We arrived in Prague at about 7am after a not so restful night on the train. We took a quick snapshot on the platform with our Canadian friends, Mark and Carol, and waved goodbye. Yet again, I found myself completely relying on Jen to get us from the train station to our hostel. She always carries the heaviest bags and leads us under roads and over the correct streets to the correct trains. The fact that she does this every time without fail, does not mean that I don’t question whether or not we are going in the right direction or if we should stop and ask for directions. She still tolerates me.
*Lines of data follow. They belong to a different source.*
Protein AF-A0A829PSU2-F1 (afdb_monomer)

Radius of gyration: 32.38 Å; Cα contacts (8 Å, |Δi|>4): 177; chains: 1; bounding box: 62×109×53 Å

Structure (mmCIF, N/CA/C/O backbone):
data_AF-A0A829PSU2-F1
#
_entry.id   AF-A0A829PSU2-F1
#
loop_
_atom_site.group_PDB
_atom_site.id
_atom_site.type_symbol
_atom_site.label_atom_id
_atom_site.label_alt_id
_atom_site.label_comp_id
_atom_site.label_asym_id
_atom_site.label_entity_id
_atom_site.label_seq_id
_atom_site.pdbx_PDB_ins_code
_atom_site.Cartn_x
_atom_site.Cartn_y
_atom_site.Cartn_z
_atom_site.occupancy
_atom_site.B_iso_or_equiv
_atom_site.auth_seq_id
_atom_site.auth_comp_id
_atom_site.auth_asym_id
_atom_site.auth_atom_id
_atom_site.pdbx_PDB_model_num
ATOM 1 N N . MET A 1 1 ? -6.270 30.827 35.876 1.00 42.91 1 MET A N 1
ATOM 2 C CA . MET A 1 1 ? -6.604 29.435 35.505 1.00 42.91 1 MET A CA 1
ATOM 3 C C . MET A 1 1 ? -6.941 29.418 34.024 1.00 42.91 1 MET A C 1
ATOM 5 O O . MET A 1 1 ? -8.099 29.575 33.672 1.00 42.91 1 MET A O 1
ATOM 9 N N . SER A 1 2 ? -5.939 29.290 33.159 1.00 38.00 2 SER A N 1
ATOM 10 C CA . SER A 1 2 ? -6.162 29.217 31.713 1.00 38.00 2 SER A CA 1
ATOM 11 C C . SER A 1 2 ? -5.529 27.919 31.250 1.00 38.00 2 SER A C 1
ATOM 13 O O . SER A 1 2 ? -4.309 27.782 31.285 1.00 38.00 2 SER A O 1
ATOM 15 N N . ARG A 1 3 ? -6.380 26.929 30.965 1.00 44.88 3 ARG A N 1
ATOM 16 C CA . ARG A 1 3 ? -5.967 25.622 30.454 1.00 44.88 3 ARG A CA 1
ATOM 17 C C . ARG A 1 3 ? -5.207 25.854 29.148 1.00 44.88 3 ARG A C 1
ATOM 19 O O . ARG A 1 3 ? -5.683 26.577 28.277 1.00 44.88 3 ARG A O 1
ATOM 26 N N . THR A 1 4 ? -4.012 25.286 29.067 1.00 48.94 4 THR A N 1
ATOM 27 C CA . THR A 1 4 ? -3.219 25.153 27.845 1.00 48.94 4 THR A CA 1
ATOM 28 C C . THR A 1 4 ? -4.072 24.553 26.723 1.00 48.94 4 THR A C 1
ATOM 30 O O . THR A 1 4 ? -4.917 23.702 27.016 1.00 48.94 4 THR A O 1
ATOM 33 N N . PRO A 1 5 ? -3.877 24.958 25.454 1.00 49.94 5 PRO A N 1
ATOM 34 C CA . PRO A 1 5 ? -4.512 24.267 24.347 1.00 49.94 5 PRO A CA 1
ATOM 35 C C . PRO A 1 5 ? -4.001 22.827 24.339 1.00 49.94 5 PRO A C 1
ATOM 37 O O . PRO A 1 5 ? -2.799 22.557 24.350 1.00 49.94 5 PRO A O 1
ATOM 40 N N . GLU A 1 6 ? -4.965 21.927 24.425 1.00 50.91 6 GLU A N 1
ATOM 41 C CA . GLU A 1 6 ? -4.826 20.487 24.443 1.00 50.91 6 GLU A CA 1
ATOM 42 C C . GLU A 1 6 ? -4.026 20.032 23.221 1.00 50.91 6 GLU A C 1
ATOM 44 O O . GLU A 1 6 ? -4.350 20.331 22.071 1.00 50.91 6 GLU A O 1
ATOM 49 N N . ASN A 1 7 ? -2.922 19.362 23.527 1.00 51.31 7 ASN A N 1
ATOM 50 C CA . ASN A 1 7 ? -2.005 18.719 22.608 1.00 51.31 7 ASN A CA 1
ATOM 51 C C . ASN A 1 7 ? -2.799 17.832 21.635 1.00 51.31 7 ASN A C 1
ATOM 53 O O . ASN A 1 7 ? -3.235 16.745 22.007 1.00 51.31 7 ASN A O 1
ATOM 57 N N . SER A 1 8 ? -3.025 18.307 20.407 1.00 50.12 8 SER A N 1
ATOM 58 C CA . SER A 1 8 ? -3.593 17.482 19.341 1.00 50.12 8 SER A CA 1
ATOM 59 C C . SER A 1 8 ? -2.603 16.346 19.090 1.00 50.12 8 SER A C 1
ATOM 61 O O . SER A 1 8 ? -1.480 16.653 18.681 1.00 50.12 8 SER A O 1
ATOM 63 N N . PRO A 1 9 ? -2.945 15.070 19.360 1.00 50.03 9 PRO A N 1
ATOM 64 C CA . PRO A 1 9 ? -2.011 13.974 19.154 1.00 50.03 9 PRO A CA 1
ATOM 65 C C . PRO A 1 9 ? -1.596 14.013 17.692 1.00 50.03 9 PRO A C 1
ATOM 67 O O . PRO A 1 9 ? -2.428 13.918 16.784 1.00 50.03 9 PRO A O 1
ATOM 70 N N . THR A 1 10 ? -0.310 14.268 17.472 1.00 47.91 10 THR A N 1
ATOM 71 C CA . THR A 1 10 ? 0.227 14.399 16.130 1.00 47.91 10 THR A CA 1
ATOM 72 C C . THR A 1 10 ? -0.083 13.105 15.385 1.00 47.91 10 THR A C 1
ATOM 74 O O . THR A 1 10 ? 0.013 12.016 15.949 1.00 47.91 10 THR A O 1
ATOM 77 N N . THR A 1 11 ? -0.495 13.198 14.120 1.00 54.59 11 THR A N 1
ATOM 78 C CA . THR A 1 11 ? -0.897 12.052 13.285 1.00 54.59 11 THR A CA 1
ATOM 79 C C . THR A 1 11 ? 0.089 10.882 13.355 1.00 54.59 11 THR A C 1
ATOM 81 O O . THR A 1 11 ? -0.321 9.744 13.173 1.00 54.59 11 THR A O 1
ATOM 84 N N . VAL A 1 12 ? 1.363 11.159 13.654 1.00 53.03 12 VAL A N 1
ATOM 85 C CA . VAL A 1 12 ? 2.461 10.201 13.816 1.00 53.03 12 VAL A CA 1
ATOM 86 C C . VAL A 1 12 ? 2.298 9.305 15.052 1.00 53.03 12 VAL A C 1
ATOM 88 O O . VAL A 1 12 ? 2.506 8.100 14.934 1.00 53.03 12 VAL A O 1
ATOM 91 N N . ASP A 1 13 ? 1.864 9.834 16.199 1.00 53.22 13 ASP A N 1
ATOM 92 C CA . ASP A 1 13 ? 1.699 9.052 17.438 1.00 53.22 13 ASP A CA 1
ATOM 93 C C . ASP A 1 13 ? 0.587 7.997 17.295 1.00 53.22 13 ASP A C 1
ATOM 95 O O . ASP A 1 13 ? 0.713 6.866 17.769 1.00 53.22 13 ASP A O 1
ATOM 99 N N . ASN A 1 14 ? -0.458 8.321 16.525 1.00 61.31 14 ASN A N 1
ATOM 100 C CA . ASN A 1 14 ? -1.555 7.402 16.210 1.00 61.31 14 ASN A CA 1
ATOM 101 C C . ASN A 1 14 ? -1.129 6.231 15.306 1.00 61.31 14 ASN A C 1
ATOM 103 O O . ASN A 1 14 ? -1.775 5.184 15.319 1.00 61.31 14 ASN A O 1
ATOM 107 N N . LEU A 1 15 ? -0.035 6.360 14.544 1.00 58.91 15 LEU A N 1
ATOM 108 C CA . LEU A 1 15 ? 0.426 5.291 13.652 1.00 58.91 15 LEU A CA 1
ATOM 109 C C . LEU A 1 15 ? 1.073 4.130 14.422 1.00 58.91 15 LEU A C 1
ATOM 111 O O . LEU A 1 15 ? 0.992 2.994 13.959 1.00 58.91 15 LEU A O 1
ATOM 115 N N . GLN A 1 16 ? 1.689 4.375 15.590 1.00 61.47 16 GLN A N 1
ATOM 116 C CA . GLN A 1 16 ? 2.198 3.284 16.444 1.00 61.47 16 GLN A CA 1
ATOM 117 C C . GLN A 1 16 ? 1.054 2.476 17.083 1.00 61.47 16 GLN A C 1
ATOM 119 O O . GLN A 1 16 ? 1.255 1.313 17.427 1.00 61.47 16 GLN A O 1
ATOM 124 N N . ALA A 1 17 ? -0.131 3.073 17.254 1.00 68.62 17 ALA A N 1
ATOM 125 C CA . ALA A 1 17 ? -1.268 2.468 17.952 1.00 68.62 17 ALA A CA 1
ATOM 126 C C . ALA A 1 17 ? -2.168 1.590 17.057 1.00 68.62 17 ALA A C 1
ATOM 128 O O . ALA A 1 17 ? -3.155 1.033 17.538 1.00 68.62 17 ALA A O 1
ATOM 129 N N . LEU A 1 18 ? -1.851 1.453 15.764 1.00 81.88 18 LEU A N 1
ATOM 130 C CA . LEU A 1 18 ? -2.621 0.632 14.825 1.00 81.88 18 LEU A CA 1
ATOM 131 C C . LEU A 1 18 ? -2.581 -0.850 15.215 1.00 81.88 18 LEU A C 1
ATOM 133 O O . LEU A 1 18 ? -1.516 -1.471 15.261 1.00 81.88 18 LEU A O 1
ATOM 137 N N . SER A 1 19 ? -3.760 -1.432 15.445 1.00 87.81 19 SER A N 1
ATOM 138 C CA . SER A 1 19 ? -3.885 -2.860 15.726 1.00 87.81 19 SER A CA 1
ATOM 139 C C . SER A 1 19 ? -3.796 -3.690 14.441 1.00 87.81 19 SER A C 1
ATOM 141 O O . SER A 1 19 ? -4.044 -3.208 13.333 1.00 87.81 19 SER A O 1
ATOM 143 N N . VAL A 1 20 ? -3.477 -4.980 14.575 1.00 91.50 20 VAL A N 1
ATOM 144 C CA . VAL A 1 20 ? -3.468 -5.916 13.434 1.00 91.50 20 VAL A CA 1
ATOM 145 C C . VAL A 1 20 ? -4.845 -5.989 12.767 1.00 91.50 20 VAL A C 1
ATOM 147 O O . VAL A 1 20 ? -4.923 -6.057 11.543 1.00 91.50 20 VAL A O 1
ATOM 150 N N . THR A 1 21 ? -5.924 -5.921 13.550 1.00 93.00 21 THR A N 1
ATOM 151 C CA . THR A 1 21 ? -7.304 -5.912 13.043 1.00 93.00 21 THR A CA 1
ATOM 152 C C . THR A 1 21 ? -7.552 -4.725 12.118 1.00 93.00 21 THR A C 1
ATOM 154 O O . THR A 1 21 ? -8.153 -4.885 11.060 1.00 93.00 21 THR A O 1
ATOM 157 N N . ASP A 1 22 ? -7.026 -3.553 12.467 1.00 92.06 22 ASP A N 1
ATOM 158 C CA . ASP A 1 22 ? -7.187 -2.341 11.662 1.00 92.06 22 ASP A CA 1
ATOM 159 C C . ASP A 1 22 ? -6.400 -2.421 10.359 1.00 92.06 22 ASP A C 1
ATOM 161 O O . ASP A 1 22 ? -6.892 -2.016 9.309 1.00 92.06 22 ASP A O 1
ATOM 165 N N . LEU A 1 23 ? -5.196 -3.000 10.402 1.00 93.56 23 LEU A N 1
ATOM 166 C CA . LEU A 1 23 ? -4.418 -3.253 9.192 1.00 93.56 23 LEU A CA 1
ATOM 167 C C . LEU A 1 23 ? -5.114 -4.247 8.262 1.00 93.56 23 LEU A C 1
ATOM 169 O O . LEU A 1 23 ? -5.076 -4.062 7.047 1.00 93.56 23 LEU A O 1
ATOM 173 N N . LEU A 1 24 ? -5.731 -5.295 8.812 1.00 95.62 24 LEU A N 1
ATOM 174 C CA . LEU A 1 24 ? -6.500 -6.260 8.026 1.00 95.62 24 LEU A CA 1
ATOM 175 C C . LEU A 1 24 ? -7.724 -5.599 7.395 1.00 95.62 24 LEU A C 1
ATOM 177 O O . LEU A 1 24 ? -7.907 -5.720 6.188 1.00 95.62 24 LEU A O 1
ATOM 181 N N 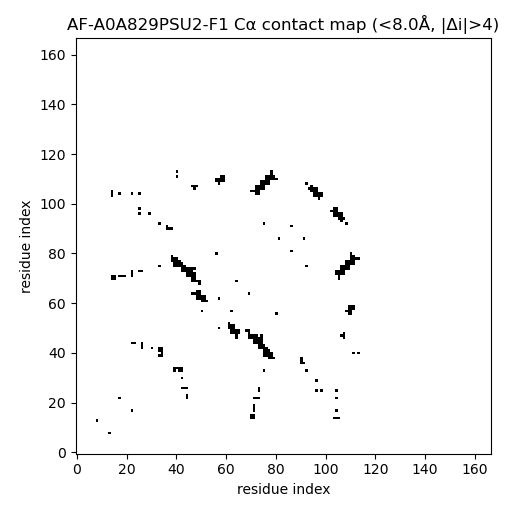. ALA A 1 25 ? -8.492 -4.831 8.171 1.00 94.50 25 ALA A N 1
ATOM 182 C CA . ALA A 1 25 ? -9.634 -4.078 7.660 1.00 94.50 25 ALA A CA 1
ATOM 183 C C . ALA A 1 25 ? -9.217 -3.102 6.546 1.00 94.50 25 ALA A C 1
ATOM 185 O O . ALA A 1 25 ? -9.846 -3.058 5.490 1.00 94.50 25 ALA A O 1
ATOM 186 N N . ALA A 1 26 ? -8.113 -2.374 6.738 1.00 95.25 26 ALA A N 1
ATOM 187 C CA . ALA A 1 26 ? -7.568 -1.463 5.737 1.00 95.25 26 ALA A CA 1
ATOM 188 C C . ALA A 1 26 ? -7.106 -2.193 4.473 1.00 95.25 26 ALA A C 1
ATOM 190 O O . ALA A 1 26 ? -7.398 -1.747 3.361 1.00 95.25 26 ALA A O 1
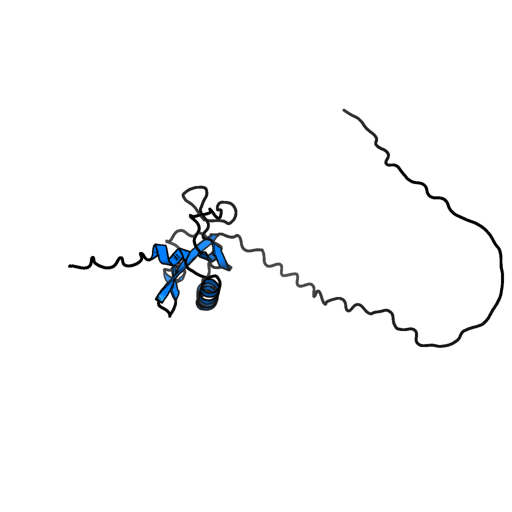ATOM 191 N N . ARG A 1 27 ? -6.388 -3.315 4.631 1.00 96.00 27 ARG A N 1
ATOM 192 C CA . ARG A 1 27 ? -5.955 -4.146 3.506 1.00 96.00 27 ARG A CA 1
ATOM 193 C C . ARG A 1 27 ? -7.172 -4.608 2.728 1.00 96.00 27 ARG A C 1
ATOM 195 O O . ARG A 1 27 ? -7.203 -4.388 1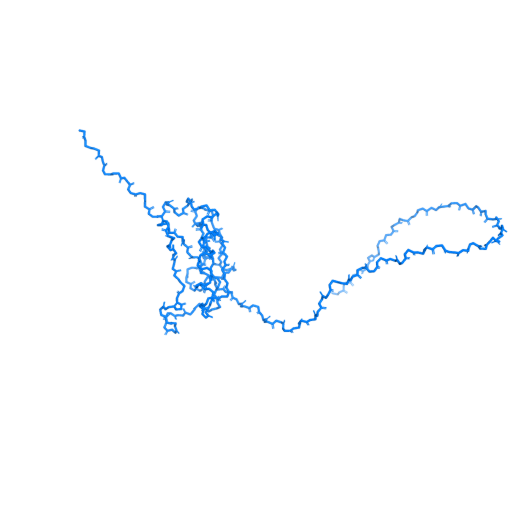.530 1.00 96.00 27 ARG A O 1
ATOM 202 N N . ASP A 1 28 ? -8.155 -5.207 3.383 1.00 95.75 28 ASP A N 1
ATOM 203 C CA . ASP A 1 28 ? -9.299 -5.817 2.708 1.00 95.75 28 ASP A CA 1
ATOM 204 C C . ASP A 1 28 ? -10.171 -4.763 2.004 1.00 95.75 28 ASP A C 1
ATOM 206 O O . ASP A 1 28 ? -10.611 -4.989 0.878 1.00 95.75 28 ASP A O 1
ATOM 210 N N . LEU A 1 29 ? -10.320 -3.569 2.593 1.00 95.81 29 LEU A N 1
ATOM 211 C CA . LEU A 1 29 ? -11.040 -2.448 1.979 1.00 95.81 29 LEU A CA 1
ATOM 212 C C . LEU A 1 29 ? -10.356 -1.935 0.701 1.00 95.81 29 LEU A C 1
ATOM 214 O O . LEU A 1 29 ? -11.027 -1.625 -0.284 1.00 95.81 29 LEU A O 1
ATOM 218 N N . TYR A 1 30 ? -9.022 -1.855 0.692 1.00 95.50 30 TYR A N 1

We checked into our hostel, which is right in the middle of everything. We were simply too tired to go out and start seeing everything in Prague so we took a quick nap before our excursion. Walking out into the grey and rainy day, we were confronted with overcrowded streets filled sidewalk to sidewalk with people of all ages. There are storefronts that spill their goods out onto the sidewalks, and restaurants with small tables set behind potted bushes and flowerbeds. Every street is paved in cobblestones, and every sidewalk is made of grey and black granite squares that create patterns and checker boards.
We walked across the Charles Bridge through a mass of people and local vendors selling watercolors of Prague and small groups of musicians playing 20’s swing. We had no idea where we were on the map at this point, but we knew that we wanted lunch. After lunch, we figured out the map situation and headed into the city center. Back across the bridge, we found the Astronomical clock. Every hour the clock chimes and little characters spin around in tiny windows that sit on top of the clock. Hundreds of people gathered below the clock to watch the mini show.
From here, we joined a great walking tour that took us on a winding four-hour tour of the city. I will not recount the entire tour, but I will give some highlights and interesting facts from the tour. We walked through old market squares that dated back to the 10th century. Many of the buildings and churches were from the time of King Charles during the 15th century, but many of these were rebuilt and restructured because of fires and floods. Hitler perversely preserved the Jewish quarter during WWII, because he wanted to use this area to establish museums dedicated to the extinct Jewish race.
Jen and I had our first non-traditional meal of the entire trip. We ate a huge dinner in a local Chinese restaurant, and we loved it. After dinner, we quickly ran to the hostel to grab sweaters and refresh before a concert we attended.
In the Mirror Chapel of the National Library, we attended a fantastic performance of mostly Czech composers with the addition of a Mozart and a Tchaikovsky piece. The room was covered in silver and grey frescoes of chubby angels playing in the sun. There was a silver toned organ with pipes in the back and the front of the room. All areas that were not painted were lined in grey and red marble. The room was a prime example of high baroque style architecture. The concert was a piano trio with violin and cello. The cellist was amazing and the acoustics of the room made Dvorak soar. The pieces were all so rich that it was almost too much to absorb. It was really a delightful evening.
After the concert, Jen and I walked through the streets of Prague under one umbrella that we bought in Poland. A light drizzle did nothing to dim the lights shining up on the beautiful buildings of Prague. There were fewer crowds because of the rain. After a quick bite of ice cream, Jen and I retired to our hostel room. Our new roommates were Martin and Derek. Derek is another nice Canadian, and funnily enough, he is heading out on a train to Vienna in the morning. We seem to keep heading in the same direction as Canadians this summer.